#### Entries supplied
==============================
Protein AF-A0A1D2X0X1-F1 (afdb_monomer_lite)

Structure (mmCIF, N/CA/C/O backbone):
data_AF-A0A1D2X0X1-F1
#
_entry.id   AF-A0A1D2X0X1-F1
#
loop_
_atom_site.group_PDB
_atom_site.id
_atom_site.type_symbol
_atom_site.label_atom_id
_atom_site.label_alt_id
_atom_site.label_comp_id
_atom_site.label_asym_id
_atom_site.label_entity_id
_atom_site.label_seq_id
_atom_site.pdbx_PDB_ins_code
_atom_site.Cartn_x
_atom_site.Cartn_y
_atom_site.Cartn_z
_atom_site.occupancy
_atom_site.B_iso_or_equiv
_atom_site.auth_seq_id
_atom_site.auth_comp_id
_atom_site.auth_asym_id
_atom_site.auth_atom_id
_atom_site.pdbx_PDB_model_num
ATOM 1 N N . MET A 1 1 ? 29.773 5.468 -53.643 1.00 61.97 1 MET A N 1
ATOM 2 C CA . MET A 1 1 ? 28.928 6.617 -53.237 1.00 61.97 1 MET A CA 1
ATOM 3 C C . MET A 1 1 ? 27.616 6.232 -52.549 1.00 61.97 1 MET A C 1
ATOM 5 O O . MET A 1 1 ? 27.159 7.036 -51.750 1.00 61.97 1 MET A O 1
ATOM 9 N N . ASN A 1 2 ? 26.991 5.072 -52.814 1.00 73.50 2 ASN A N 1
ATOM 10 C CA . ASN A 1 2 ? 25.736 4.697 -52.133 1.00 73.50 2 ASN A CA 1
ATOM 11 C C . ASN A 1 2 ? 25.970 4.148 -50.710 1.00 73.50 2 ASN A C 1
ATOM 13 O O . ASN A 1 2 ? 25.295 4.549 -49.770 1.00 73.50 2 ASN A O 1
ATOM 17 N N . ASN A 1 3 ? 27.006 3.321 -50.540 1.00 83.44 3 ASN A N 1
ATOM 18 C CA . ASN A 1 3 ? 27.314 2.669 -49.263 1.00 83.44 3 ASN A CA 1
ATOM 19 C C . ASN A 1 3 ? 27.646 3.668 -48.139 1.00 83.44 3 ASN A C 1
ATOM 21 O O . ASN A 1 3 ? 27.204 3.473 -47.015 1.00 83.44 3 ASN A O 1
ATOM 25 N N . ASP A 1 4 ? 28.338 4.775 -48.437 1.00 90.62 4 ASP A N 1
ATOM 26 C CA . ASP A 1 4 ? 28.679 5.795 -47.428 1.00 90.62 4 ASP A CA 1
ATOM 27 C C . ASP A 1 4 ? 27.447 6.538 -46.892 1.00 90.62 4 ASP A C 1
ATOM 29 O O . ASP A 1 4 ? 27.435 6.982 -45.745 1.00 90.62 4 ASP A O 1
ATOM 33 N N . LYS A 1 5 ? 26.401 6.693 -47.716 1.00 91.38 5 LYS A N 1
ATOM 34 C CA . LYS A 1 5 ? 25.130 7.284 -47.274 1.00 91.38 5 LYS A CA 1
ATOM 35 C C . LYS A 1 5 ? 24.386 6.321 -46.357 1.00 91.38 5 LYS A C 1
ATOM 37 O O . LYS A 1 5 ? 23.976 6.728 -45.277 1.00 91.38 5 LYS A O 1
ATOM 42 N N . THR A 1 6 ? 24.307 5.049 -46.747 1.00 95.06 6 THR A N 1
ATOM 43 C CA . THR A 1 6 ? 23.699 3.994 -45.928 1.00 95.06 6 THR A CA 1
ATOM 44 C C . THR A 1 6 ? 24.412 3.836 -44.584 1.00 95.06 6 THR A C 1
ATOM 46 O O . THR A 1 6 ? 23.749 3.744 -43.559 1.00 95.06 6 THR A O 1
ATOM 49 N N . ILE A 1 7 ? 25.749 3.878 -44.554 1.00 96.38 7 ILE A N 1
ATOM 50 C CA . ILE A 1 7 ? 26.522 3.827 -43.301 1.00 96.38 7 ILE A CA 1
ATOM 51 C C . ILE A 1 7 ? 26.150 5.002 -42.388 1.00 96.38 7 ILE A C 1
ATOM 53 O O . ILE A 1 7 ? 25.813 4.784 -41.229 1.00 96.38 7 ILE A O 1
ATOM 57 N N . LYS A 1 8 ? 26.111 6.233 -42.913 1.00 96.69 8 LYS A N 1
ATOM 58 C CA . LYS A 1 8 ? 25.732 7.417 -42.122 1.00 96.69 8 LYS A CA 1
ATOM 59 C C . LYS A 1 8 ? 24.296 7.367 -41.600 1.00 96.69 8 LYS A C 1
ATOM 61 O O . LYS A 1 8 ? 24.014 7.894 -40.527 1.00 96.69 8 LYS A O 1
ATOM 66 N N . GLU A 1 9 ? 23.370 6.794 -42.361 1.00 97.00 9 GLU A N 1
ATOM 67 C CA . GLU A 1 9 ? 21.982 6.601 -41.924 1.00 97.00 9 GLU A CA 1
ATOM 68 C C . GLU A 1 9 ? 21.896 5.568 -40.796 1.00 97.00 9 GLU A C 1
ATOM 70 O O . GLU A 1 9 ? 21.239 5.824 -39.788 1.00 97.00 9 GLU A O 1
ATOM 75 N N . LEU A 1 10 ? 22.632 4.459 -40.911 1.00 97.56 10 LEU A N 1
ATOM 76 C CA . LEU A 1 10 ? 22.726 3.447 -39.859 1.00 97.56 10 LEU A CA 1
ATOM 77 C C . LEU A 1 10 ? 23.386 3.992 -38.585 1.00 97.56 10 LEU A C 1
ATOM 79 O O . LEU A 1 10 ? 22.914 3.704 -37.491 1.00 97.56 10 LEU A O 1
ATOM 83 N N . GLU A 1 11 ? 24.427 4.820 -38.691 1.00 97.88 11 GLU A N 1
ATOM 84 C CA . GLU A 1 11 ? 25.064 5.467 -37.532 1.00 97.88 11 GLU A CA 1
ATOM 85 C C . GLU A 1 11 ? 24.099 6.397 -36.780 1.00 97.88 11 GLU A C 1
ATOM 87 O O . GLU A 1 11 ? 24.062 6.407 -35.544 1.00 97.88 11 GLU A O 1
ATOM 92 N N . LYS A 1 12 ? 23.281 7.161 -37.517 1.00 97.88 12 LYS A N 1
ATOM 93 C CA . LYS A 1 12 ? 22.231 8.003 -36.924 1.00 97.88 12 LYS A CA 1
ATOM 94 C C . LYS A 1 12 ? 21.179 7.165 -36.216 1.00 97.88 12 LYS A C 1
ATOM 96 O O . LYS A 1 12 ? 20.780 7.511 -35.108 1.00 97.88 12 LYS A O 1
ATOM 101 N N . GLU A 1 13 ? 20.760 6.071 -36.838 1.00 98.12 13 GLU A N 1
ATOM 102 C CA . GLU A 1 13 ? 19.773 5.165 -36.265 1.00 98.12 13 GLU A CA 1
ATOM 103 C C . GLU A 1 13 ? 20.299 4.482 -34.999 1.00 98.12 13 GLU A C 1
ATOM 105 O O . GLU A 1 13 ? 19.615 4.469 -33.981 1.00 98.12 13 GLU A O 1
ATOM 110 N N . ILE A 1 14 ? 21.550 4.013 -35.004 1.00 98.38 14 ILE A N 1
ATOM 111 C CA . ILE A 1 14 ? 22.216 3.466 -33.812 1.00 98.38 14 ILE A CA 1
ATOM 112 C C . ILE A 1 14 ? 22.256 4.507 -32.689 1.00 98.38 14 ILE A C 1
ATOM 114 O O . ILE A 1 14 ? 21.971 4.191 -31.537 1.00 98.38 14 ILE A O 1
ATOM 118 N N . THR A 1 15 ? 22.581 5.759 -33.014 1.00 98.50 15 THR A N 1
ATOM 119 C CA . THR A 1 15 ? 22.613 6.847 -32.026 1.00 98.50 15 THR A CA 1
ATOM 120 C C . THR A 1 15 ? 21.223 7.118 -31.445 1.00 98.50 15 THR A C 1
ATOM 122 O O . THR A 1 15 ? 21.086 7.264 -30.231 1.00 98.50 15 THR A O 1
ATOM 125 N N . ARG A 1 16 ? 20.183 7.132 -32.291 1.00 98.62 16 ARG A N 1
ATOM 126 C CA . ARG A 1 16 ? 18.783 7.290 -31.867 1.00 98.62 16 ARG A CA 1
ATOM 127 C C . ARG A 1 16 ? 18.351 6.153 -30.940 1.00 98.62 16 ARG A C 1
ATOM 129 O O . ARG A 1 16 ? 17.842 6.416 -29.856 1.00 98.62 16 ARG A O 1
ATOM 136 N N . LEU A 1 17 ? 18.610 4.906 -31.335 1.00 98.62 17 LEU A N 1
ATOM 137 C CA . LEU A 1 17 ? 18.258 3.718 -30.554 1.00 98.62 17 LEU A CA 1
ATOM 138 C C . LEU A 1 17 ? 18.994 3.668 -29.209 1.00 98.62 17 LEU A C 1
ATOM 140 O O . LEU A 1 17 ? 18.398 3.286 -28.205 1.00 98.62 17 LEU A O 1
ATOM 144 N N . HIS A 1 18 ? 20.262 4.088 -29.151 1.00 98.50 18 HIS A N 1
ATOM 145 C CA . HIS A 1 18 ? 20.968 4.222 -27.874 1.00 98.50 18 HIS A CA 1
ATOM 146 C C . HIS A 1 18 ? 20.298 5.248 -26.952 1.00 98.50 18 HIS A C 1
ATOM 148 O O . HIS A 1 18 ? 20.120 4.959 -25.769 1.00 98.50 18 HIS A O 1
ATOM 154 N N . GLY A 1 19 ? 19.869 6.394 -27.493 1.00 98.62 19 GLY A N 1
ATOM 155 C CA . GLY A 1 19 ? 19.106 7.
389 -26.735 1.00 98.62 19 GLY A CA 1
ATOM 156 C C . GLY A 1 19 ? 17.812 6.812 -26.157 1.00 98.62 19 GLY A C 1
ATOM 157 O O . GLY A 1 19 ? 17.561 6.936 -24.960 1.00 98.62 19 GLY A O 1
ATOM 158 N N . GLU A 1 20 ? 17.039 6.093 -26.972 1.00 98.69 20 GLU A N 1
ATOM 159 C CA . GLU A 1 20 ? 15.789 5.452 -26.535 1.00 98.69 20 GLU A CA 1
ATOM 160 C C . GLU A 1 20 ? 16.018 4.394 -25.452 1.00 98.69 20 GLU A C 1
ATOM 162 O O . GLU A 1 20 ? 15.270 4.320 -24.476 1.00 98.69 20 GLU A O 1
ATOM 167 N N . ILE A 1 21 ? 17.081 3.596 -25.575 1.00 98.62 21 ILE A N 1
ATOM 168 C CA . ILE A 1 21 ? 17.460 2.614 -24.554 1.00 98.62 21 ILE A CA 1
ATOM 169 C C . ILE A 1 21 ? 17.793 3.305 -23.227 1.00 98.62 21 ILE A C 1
==============================
With the line holding "ATOM 140 O O" as the first and the line holding "ATOM 146 C C" as the last, please transcribe exactly the lines of the material above in that range and nothing else.

ATOM 140 O O . LEU A 1 17 ? 18.398 3.286 -28.205 1.00 98.62 17 LEU A O 1
ATOM 144 N N . HIS A 1 18 ? 20.262 4.088 -29.151 1.00 98.50 18 HIS A N 1
ATOM 145 C CA . HIS A 1 18 ? 20.968 4.222 -27.874 1.00 98.50 18 HIS A CA 1
ATOM 146 C C . HIS A 1 18 ? 20.298 5.248 -26.952 1.00 98.50 18 HIS A C 1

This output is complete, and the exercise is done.